The Feedback-Driven Mission to Keep Businesses Afloat
On the sales floor at CardX, the easiest marketing tool at their disposal is SMB owners’ credit card statements.
“The savings are easy to show,” said Lonk. “We can run a comparison to show them exactly what they would have saved — sometimes thousands per month.”
One concern clients often have is keeping customer relationships. And though the surcharge is passed off to the customers, it’s a more palatable option than hidden fees or raised prices.
“We’re putting power back into the business owners’ hands,” Lonk explained. “And our data shows that given the option between credit card and alternatives like cash or debit, people still want to use the former.”
As education around surcharging improves from CardX’s marketing team picking up relevant leads, the support team gains more insight into client demands. The feedback is then fed to the technical team, who can bolster the platform with additional features, setting up a positive loop that reinforces the business model.
“We’re putting power back into the business owners’ hands.”

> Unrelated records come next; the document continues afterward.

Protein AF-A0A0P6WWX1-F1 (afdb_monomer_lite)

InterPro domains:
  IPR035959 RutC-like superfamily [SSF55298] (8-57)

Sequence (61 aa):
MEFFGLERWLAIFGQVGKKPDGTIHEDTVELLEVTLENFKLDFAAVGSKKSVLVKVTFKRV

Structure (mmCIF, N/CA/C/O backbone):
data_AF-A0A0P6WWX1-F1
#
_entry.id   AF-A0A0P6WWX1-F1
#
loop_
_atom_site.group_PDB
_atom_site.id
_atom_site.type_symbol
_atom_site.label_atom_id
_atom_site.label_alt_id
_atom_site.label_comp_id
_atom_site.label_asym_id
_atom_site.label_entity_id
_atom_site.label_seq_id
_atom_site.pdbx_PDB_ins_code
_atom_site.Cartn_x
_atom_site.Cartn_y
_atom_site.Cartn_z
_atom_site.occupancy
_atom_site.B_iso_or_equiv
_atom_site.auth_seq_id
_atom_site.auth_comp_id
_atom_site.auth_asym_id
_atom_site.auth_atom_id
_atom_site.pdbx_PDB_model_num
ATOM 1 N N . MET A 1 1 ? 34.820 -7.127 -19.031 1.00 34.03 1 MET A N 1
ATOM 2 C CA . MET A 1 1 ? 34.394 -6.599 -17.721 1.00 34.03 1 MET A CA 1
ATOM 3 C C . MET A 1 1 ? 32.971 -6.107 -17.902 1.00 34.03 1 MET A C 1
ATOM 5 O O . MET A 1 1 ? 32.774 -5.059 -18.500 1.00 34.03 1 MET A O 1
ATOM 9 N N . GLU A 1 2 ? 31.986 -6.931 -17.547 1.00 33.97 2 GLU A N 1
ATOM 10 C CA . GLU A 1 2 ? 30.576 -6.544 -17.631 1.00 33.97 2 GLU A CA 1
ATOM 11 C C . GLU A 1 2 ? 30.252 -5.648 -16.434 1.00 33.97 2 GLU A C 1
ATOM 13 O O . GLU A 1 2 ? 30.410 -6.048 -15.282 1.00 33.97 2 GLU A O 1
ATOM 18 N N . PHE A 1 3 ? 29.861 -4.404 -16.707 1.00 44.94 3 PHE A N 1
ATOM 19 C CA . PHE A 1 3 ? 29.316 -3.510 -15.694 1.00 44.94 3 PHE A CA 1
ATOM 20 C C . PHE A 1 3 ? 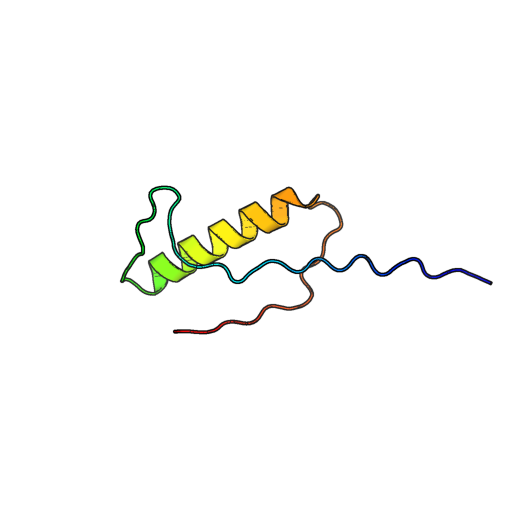27.889 -3.972 -15.381 1.00 44.94 3 PHE A C 1
ATOM 22 O O . PHE A 1 3 ? 26.963 -3.681 -16.139 1.00 44.94 3 PHE A O 1
ATOM 29 N N . PHE A 1 4 ? 27.694 -4.686 -14.272 1.00 49.72 4 PHE A N 1
ATOM 30 C CA . PHE A 1 4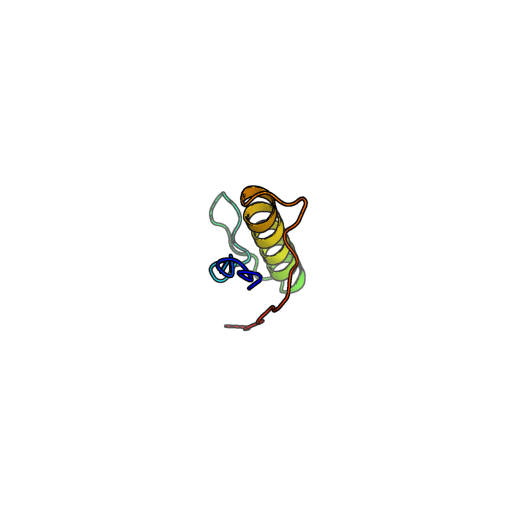 ? 26.360 -4.854 -13.701 1.00 49.72 4 PHE A CA 1
ATOM 31 C C . PHE A 1 4 ? 25.893 -3.471 -13.223 1.00 49.72 4 PHE A C 1
ATOM 33 O O . PHE A 1 4 ? 26.502 -2.859 -12.348 1.00 49.72 4 PHE A O 1
ATOM 40 N N . GLY A 1 5 ? 24.904 -2.925 -13.934 1.00 52.34 5 GLY A N 1
ATOM 41 C CA . GLY A 1 5 ? 24.479 -1.530 -13.848 1.00 52.34 5 GLY A CA 1
ATOM 42 C C . GLY A 1 5 ? 23.951 -1.107 -12.477 1.00 52.34 5 GLY A C 1
ATOM 43 O O . GLY A 1 5 ? 23.555 -1.934 -11.664 1.00 52.34 5 GLY A O 1
ATOM 44 N N . LEU A 1 6 ? 23.929 0.215 -12.265 1.00 54.78 6 LEU A N 1
ATOM 45 C CA . LEU A 1 6 ? 23.351 0.903 -11.105 1.00 54.78 6 LEU A CA 1
ATOM 46 C C . LEU A 1 6 ? 22.055 0.215 -10.652 1.00 54.78 6 LEU A C 1
ATOM 48 O O . LEU A 1 6 ? 21.074 0.213 -11.400 1.00 54.78 6 LEU A O 1
ATOM 52 N N . GLU A 1 7 ? 22.043 -0.360 -9.451 1.00 61.41 7 GLU A N 1
ATOM 53 C CA . GLU A 1 7 ? 20.837 -0.966 -8.897 1.00 61.41 7 GLU A CA 1
ATOM 54 C C . GLU A 1 7 ? 19.750 0.112 -8.743 1.00 61.41 7 GLU A C 1
ATOM 56 O O . GLU A 1 7 ? 19.847 1.018 -7.914 1.00 61.41 7 GLU A O 1
ATOM 61 N N . ARG A 1 8 ? 18.711 0.049 -9.582 1.00 77.44 8 ARG A N 1
AT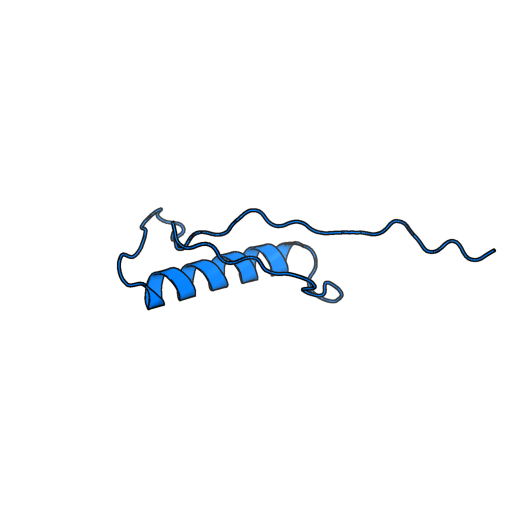OM 62 C CA . ARG A 1 8 ? 17.579 0.986 -9.553 1.00 77.44 8 ARG A CA 1
ATOM 63 C C . ARG A 1 8 ? 16.533 0.485 -8.560 1.00 77.44 8 ARG A C 1
ATOM 65 O O . ARG A 1 8 ? 15.529 -0.100 -8.959 1.00 77.44 8 ARG A O 1
ATOM 72 N N . TRP A 1 9 ? 16.786 0.683 -7.270 1.00 81.62 9 TRP A N 1
ATOM 73 C CA . TRP A 1 9 ? 15.813 0.383 -6.220 1.00 81.62 9 TRP A CA 1
ATOM 74 C C . TRP A 1 9 ? 14.738 1.468 -6.143 1.00 81.62 9 TRP A C 1
ATOM 76 O O . TRP A 1 9 ? 15.041 2.660 -6.147 1.00 81.62 9 TRP A O 1
ATOM 86 N N . LEU A 1 10 ? 13.480 1.044 -6.027 1.00 84.19 10 LEU A N 1
ATOM 87 C CA . LEU A 1 10 ? 12.349 1.908 -5.708 1.00 84.19 10 LEU A CA 1
ATOM 88 C C . LEU A 1 10 ? 11.922 1.647 -4.263 1.00 84.19 10 LEU A C 1
ATOM 90 O O . LEU A 1 10 ? 11.532 0.531 -3.923 1.00 84.19 10 LEU A O 1
ATOM 94 N N . ALA A 1 11 ? 11.952 2.688 -3.438 1.00 88.44 11 ALA A N 1
ATOM 95 C CA . ALA A 1 11 ? 11.300 2.691 -2.137 1.00 88.44 11 ALA A CA 1
ATOM 96 C C . ALA A 1 11 ? 10.005 3.507 -2.231 1.00 88.44 11 ALA A C 1
ATOM 98 O O . ALA A 1 11 ? 10.029 4.657 -2.663 1.00 88.44 11 ALA A O 1
ATOM 99 N N . ILE A 1 12 ? 8.886 2.907 -1.824 1.00 88.44 12 ILE A N 1
ATOM 100 C CA . ILE A 1 12 ? 7.588 3.578 -1.701 1.00 88.44 12 ILE A CA 1
ATOM 101 C C . ILE A 1 12 ? 7.362 3.858 -0.214 1.00 88.44 12 ILE A C 1
ATOM 103 O O . ILE A 1 12 ? 7.614 2.990 0.626 1.00 88.44 12 ILE A O 1
ATOM 107 N N . PHE A 1 13 ? 6.923 5.074 0.118 1.00 89.62 13 PHE A N 1
ATOM 108 C CA . PHE A 1 13 ? 6.558 5.420 1.491 1.00 89.62 13 PHE A CA 1
ATOM 109 C C . PHE A 1 13 ? 5.422 4.527 2.000 1.00 89.62 13 PHE A C 1
ATOM 111 O O . PHE A 1 13 ? 4.643 3.974 1.222 1.00 89.62 13 PHE A O 1
ATOM 118 N N . GLY A 1 14 ? 5.338 4.379 3.325 1.00 89.38 14 GLY A N 1
ATOM 119 C CA . GLY A 1 14 ? 4.277 3.602 3.956 1.00 89.38 14 GLY A CA 1
ATOM 120 C C . GLY A 1 14 ? 2.905 4.108 3.518 1.00 89.38 14 GLY A C 1
ATOM 121 O O . GLY A 1 14 ? 2.597 5.286 3.678 1.00 89.38 14 GLY A O 1
ATOM 122 N N . GLN A 1 15 ? 2.105 3.206 2.965 1.00 92.44 15 GLN A N 1
ATOM 123 C CA . GLN A 1 15 ? 0.744 3.507 2.552 1.00 92.44 15 GLN A CA 1
ATOM 124 C C . GLN A 1 15 ? -0.189 3.356 3.747 1.00 92.44 15 GLN A C 1
ATOM 126 O O . GLN A 1 15 ? -0.010 2.466 4.581 1.00 92.44 15 GLN A O 1
ATOM 131 N N . VAL A 1 16 ? -1.187 4.229 3.817 1.00 91.00 16 VAL A N 1
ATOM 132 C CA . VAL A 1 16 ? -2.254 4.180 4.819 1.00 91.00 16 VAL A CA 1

Spreading the Word of Surcharging
While CardX’s main area of support is small businesses, the team fine-tunes the versatile platform depending on the client. True to the company’s commitment to streamlining the process, the software caters to businesses of different scales.
There’s the mom-and-pop shop, where the tech needs to be as easy as possible; proprietors of these establishments often lack the time or resources to delve into the product’s complexities.
Then there are accounts with multiple locations, where a point of contact can streamline visibility into daily reporting, but without the need for customized software.
Enterprise clients, on the other hand, require a more collaborative approach. There’s a specificity in how they integrate with the CardX platform based on their product offerings and how they receive payments. This means CardX and its team has to customize features such as recurring billing and reports to handle the transaction volumes.
“The overarching support is the same regardless of the size of the business, but each tier has unique integration requirements that we have to be able to adapt our technology to as we scale up.” Toal said.
On the backend, Kelsch and his team take feedback from Toal’s support crew and integrate it into the pipeline for the SMB side of things. The enterprise level requires sitting down with the development team from the client end to lay out integrations and custom features.
The end result often belies the complex interplay of field support and backend maintenance required. For clients, the process will seem all but automatic — which is the goal.
“If it sounds simple, it’s music to our ears,” Kelsch laughed. “Reconciling payments should be simple. As a long-term goal, I see us impacting the market by lowering costs for merchants.”